TIDMNVR
RNS Number : 8023F
Nviro Cleantech plc
20 January 2010
Nviro Cleantech Plc
("Nviro" or the "Company")
20 January 2010
Admission to AIM and
Offer declared unconditional in all respects
Further to the EGM of Nviro Cleantech Plc ("Nviro") of 15 January 2010, at which
all resolutions were duly passed, and the announcement of 19 January 2010, in
which the offer for Southbank UK Plc ("Southbank") (the "Offer") was declared
unconditional as to acceptances, the directors are pleased to announce that:
* the entire issued share capital of the Company has been admitted to trading on
AIM; and
* the Offer has now been declared unconditional in all respects.
The shares admitted today include 5,263,200 new ordinary shares of 1p
each ("Ordinary Shares") which were issued as part of a placing to raise
approximately GBP4 million (before expenses) for the Company ("Placing").
The Company's ordinary share capital now comprises 6,609,319 existing Ordinary
Shares, 8,084,746 new Ordinary Shares issued in respect of the Offer and
5,263,200 new Ordinary Shares in respect of the Placing. The new Ordinary Shares
will rank pari passu in all respects with the Company's existing ordinary shares
of 1p each.
Placing statistics
* Placing price - 76 pence
* Number of new Ordinary Shares placed on behalf of the Company - 5,263,200
* Gross proceeds of the Placing available to the Company - GBP4 million
* Estimated net proceeds of the Placing available to the Company - GBP3.16 million
* AIM symbol - NVR
* ISIN for the ordinary shares - IM00B511CF53
Nviro Cleantech Plc (to be renamed Specialist Energy Group plc in the near
future) is now an engineering company focused on the energy sector and is the
result of the reverse takeover by Nviro of Southbank UK Plc.
Southbank's main operating business, and the business that will become the main
operating business of Nviro, is Hayward Tyler Group Limited ("Hayward
Tyler"). Hayward Tyler develops, manufactures, supplies and services high-end
pumps and motors for use in the oil & gas industry and power generation sectors
- conventional, nuclear and renewable.
With a history dating back to 1815, Hayward Tyler recently developed the world's
largest deep subsea motor for use in the North Sea and has installed equipment
in over 70% of the installed nuclear power stations in North America. Currently
34% of Hayward Tyler's sales are to the US, 28% to Europe, 20% to China with the
balance to India & the rest of the world.

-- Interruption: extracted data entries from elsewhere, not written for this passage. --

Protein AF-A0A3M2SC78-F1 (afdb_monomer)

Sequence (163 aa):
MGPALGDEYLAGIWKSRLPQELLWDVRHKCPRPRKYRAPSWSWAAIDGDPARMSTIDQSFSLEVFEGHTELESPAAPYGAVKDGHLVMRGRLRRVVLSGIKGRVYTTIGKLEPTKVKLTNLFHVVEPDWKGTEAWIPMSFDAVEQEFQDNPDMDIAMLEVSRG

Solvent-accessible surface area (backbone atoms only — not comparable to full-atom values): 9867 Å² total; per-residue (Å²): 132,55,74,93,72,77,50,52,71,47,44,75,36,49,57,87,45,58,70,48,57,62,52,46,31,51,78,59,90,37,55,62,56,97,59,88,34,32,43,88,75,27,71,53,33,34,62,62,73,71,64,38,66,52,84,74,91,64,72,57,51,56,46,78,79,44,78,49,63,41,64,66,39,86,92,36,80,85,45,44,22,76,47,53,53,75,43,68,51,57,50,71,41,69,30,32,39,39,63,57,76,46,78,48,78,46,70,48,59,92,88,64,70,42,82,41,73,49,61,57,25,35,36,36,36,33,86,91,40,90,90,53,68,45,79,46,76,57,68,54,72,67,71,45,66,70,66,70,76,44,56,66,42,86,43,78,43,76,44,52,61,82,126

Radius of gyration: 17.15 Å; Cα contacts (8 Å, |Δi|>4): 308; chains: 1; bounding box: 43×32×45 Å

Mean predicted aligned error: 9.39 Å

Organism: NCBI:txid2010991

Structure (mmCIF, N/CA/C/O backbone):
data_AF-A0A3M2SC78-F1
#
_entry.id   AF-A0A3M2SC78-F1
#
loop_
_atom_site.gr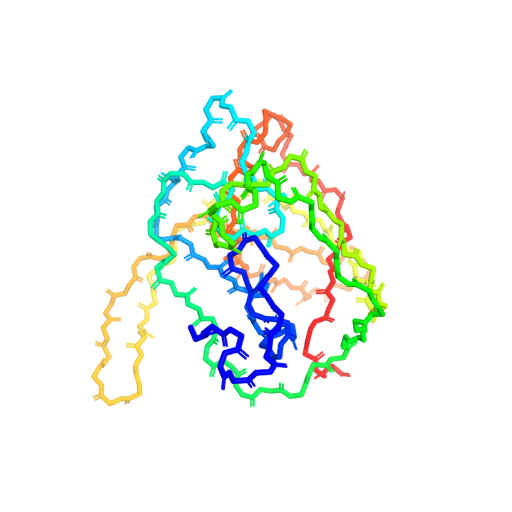oup_PDB
_atom_site.id
_atom_site.type_symbol
_atom_site.label_atom_id
_atom_site.label_alt_id
_atom_site.label_comp_id
_atom_site.label_asym_id
_atom_site.label_entity_id
_atom_site.label_seq_id
_atom_site.pdbx_PDB_ins_code
_atom_site.Cartn_x
_atom_site.Cartn_y
_atom_site.Cartn_z
_atom_site.occupancy
_atom_site.B_iso_or_equiv
_atom_site.auth_seq_id
_atom_site.auth_comp_id
_atom_site.auth_asym_id
_atom_site.auth_atom_id
_atom_site.pdbx_PDB_model_num
ATOM 1 N N . MET A 1 1 ? 17.379 -1.091 -4.918 1.00 50.47 1 MET A N 1
ATOM 2 C CA . MET A 1 1 ? 18.255 -2.274 -4.798 1.00 50.47 1 MET A CA 1
ATOM 3 C C . MET A 1 1 ? 17.925 -3.202 -5.961 1.00 50.47 1 MET A C 1
ATOM 5 O O . MET A 1 1 ? 16.912 -3.841 -5.882 1.00 50.47 1 MET A O 1
ATOM 9 N N . GLY A 1 2 ? 18.665 -3.204 -7.075 1.00 45.19 2 GLY A N 1
ATOM 10 C CA . GLY A 1 2 ? 18.236 -3.844 -8.341 1.00 45.19 2 GLY A CA 1
ATOM 11 C C . GLY A 1 2 ? 18.507 -5.356 -8.507 1.00 45.19 2 GLY A C 1
ATOM 12 O O . GLY A 1 2 ? 18.939 -5.984 -7.544 1.00 45.19 2 GLY A O 1
ATOM 13 N N . PRO A 1 3 ? 18.385 -5.930 -9.734 1.00 53.09 3 PRO A N 1
ATOM 14 C CA . PRO A 1 3 ? 18.609 -7.354 -10.037 1.00 53.09 3 PRO A CA 1
ATOM 15 C C . PRO A 1 3 ? 20.036 -7.831 -9.730 1.00 53.09 3 PRO A C 1
ATOM 17 O O . PRO A 1 3 ? 20.294 -9.028 -9.693 1.00 53.09 3 PRO A O 1
ATOM 20 N N . ALA A 1 4 ? 20.953 -6.909 -9.424 1.00 55.56 4 ALA A N 1
ATOM 21 C CA . ALA A 1 4 ? 22.255 -7.208 -8.837 1.00 55.56 4 ALA A CA 1
ATOM 22 C C . ALA A 1 4 ? 22.180 -7.839 -7.424 1.00 55.56 4 ALA A C 1
ATOM 24 O O . ALA A 1 4 ? 23.188 -8.353 -6.952 1.00 55.56 4 ALA A O 1
ATOM 25 N N . LEU A 1 5 ? 21.021 -7.805 -6.749 1.00 59.50 5 LEU A N 1
ATOM 26 C CA . LEU A 1 5 ? 20.800 -8.377 -5.410 1.00 59.50 5 LEU A CA 1
ATOM 27 C C . LEU A 1 5 ? 19.806 -9.556 -5.391 1.00 59.50 5 LEU A C 1
ATOM 29 O O . LEU A 1 5 ? 19.505 -10.064 -4.316 1.00 59.50 5 LEU A O 1
ATOM 33 N N . GLY A 1 6 ? 19.317 -10.014 -6.552 1.00 79.44 6 GLY A N 1
ATOM 34 C CA . GLY A 1 6 ? 18.429 -11.185 -6.647 1.00 79.44 6 GLY A CA 1
ATOM 35 C C . GLY A 1 6 ? 17.008 -10.982 -6.106 1.00 79.44 6 GLY A C 1
ATOM 36 O O . GLY A 1 6 ? 16.309 -11.964 -5.878 1.00 79.44 6 GLY A O 1
ATOM 37 N N . ASP A 1 7 ? 16.589 -9.732 -5.901 1.00 87.81 7 ASP A N 1
ATOM 38 C CA . ASP A 1 7 ? 15.243 -9.387 -5.439 1.00 87.81 7 ASP A CA 1
ATOM 39 C C . ASP A 1 7 ? 14.365 -8.870 -6.586 1.00 87.81 7 ASP A C 1
ATOM 41 O O . ASP A 1 7 ? 14.854 -8.299 -7.567 1.00 87.81 7 ASP A O 1
ATOM 45 N N . GLU A 1 8 ? 13.060 -9.074 -6.450 1.00 89.69 8 GLU A N 1
ATOM 46 C CA . GLU A 1 8 ? 12.053 -8.726 -7.447 1.00 89.69 8 GLU A CA 1
ATOM 47 C C . GLU A 1 8 ? 11.382 -7.399 -7.075 1.00 89.69 8 GLU A C 1
ATOM 49 O O . GLU A 1 8 ? 10.910 -7.216 -5.950 1.00 89.69 8 GLU A O 1
ATOM 54 N N . TYR A 1 9 ? 11.348 -6.460 -8.024 1.00 91.12 9 TYR A N 1
ATOM 55 C CA . TYR A 1 9 ? 10.686 -5.171 -7.846 1.00 91.12 9 TYR A CA 1
ATOM 56 C C . TYR A 1 9 ? 9.241 -5.238 -8.334 1.00 91.12 9 TYR A C 1
ATOM 58 O O . TYR A 1 9 ? 8.990 -5.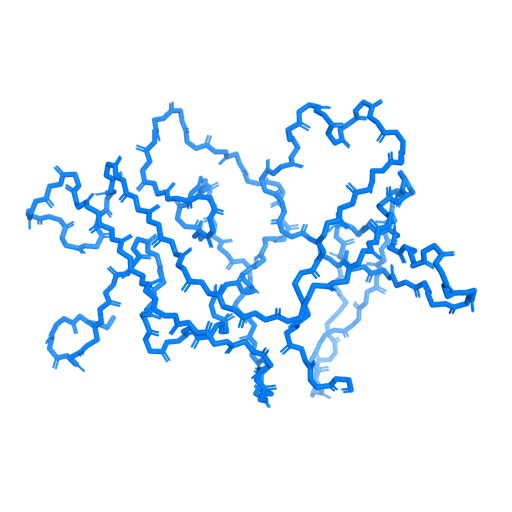410 -9.524 1.00 91.12 9 TYR A O 1
ATOM 66 N N . LEU A 1 10 ? 8.304 -5.044 -7.414 1.00 93.81 10 LEU A N 1
ATOM 67 C CA . LEU A 1 10 ? 6.866 -5.082 -7.637 1.00 93.81 10 LEU A CA 1
ATOM 68 C C . LEU A 1 10 ? 6.307 -3.656 -7.559 1.00 93.81 10 LEU A C 1
ATOM 70 O O . LEU A 1 10 ? 5.749 -3.234 -6.546 1.00 93.81 10 LEU A O 1
ATOM 74 N N . ALA A 1 11 ? 6.510 -2.897 -8.639 1.00 92.69 11 ALA A N 1
ATOM 75 C CA . ALA A 1 11 ? 5.922 -1.573 -8.873 1.00 92.69 11 ALA A CA 1
ATOM 76 C C . ALA A 1 11 ? 5.996 -0.599 -7.682 1.00 92.69 11 ALA A C 1
ATOM 78 O O . ALA A 1 11 ? 5.013 0.068 -7.392 1.00 92.69 11 ALA A O 1
ATOM 79 N N . GLY A 1 12 ? 7.119 -0.516 -6.968 1.00 89.94 12 GLY A N 1
ATOM 80 C CA . GLY A 1 12 ? 7.280 0.319 -5.767 1.00 89.94 12 GLY A CA 1
ATOM 81 C C . GLY A 1 12 ? 7.840 -0.467 -4.591 1.00 89.94 12 GLY A C 1
ATOM 82 O O . GLY A 1 12 ? 8.642 0.062 -3.824 1.00 89.94 12 GLY A O 1
ATOM 83 N N . ILE A 1 13 ? 7.472 -1.739 -4.490 1.00 90.62 13 ILE A N 1
ATOM 84 C CA . ILE A 1 13 ? 7.782 -2.591 -3.345 1.00 90.62 13 ILE A CA 1
ATOM 85 C C . ILE A 1 13 ? 8.811 -3.647 -3.733 1.00 90.62 13 ILE A C 1
ATOM 87 O O . ILE A 1 13 ? 8.757 -4.215 -4.821 1.00 90.62 13 ILE A O 1
ATOM 91 N N . TRP A 1 14 ? 9.746 -3.933 -2.837 1.00 90.06 14 TRP A N 1
ATOM 92 C CA . TRP A 1 14 ? 10.655 -5.067 -2.980 1.00 90.06 14 TRP A CA 1
ATOM 93 C C . TRP A 1 14 ? 9.999 -6.331 -2.430 1.00 90.06 14 TRP A C 1
ATOM 95 O O . TRP A 1 14 ? 9.524 -6.339 -1.292 1.00 90.06 14 TRP A O 1
ATOM 105 N N . LYS A 1 15 ? 9.986 -7.420 -3.206 1.00 88.88 15 LYS A N 1
ATOM 106 C CA . LYS A 1 15 ? 9.325 -8.673 -2.808 1.00 88.88 15 LYS A CA 1
ATOM 107 C C . LYS A 1 15 ? 9.874 -9.229 -1.496 1.00 88.88 15 LYS A C 1
ATOM 109 O O . LYS A 1 15 ? 9.092 -9.689 -0.669 1.00 88.88 15 LYS A O 1
ATOM 114 N N . SER A 1 16 ? 11.184 -9.124 -1.259 1.00 86.12 16 SER A N 1
ATOM 115 C CA . SER A 1 16 ? 11.808 -9.538 0.010 1.00 86.12 16 SER A CA 1
ATOM 116 C C . SER A 1 16 ? 11.355 -8.738 1.238 1.00 86.12 16 SER A C 1
ATOM 118 O O . SER A 1 16 ? 11.565 -9.174 2.370 1.00 86.12 16 SER A O 1
ATOM 120 N N . ARG A 1 17 ? 10.748 -7.565 1.028 1.00 85.81 17 ARG A N 1
ATOM 121 C CA . ARG A 1 17 ? 10.279 -6.648 2.076 1.00 85.81 17 ARG A CA 1
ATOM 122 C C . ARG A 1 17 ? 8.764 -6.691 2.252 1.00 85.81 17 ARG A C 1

For 2008, Southbank's full year revenues were GBP32 million (of which over two
thirds were export) and in the first six months of 2009 it generated operating
profits of GBP1.3 million on revenues of GBP18.4 million.
The new funds within the enlarged business will be used to strengthen the
Company's balance sheet and fund Hayward Tyler's capital expenditure
requirements resulting from its growing order book.
Offer unconditional and Offer Period extended
The Board of Nviro announces that following Admission of the Company's shares to
trading on AIM, all conditions to the Offer have now been satisfied or waived
and is now unconditional in all respects.
The Offer, which remains subject to the terms and conditions set out or referred
to in the Offer Document will remain open for acceptance until further notice.
Not less than 14 days' notice in writing of the closing of the Offer will be
given to Southbank Shareholders who have not accepted the Offer.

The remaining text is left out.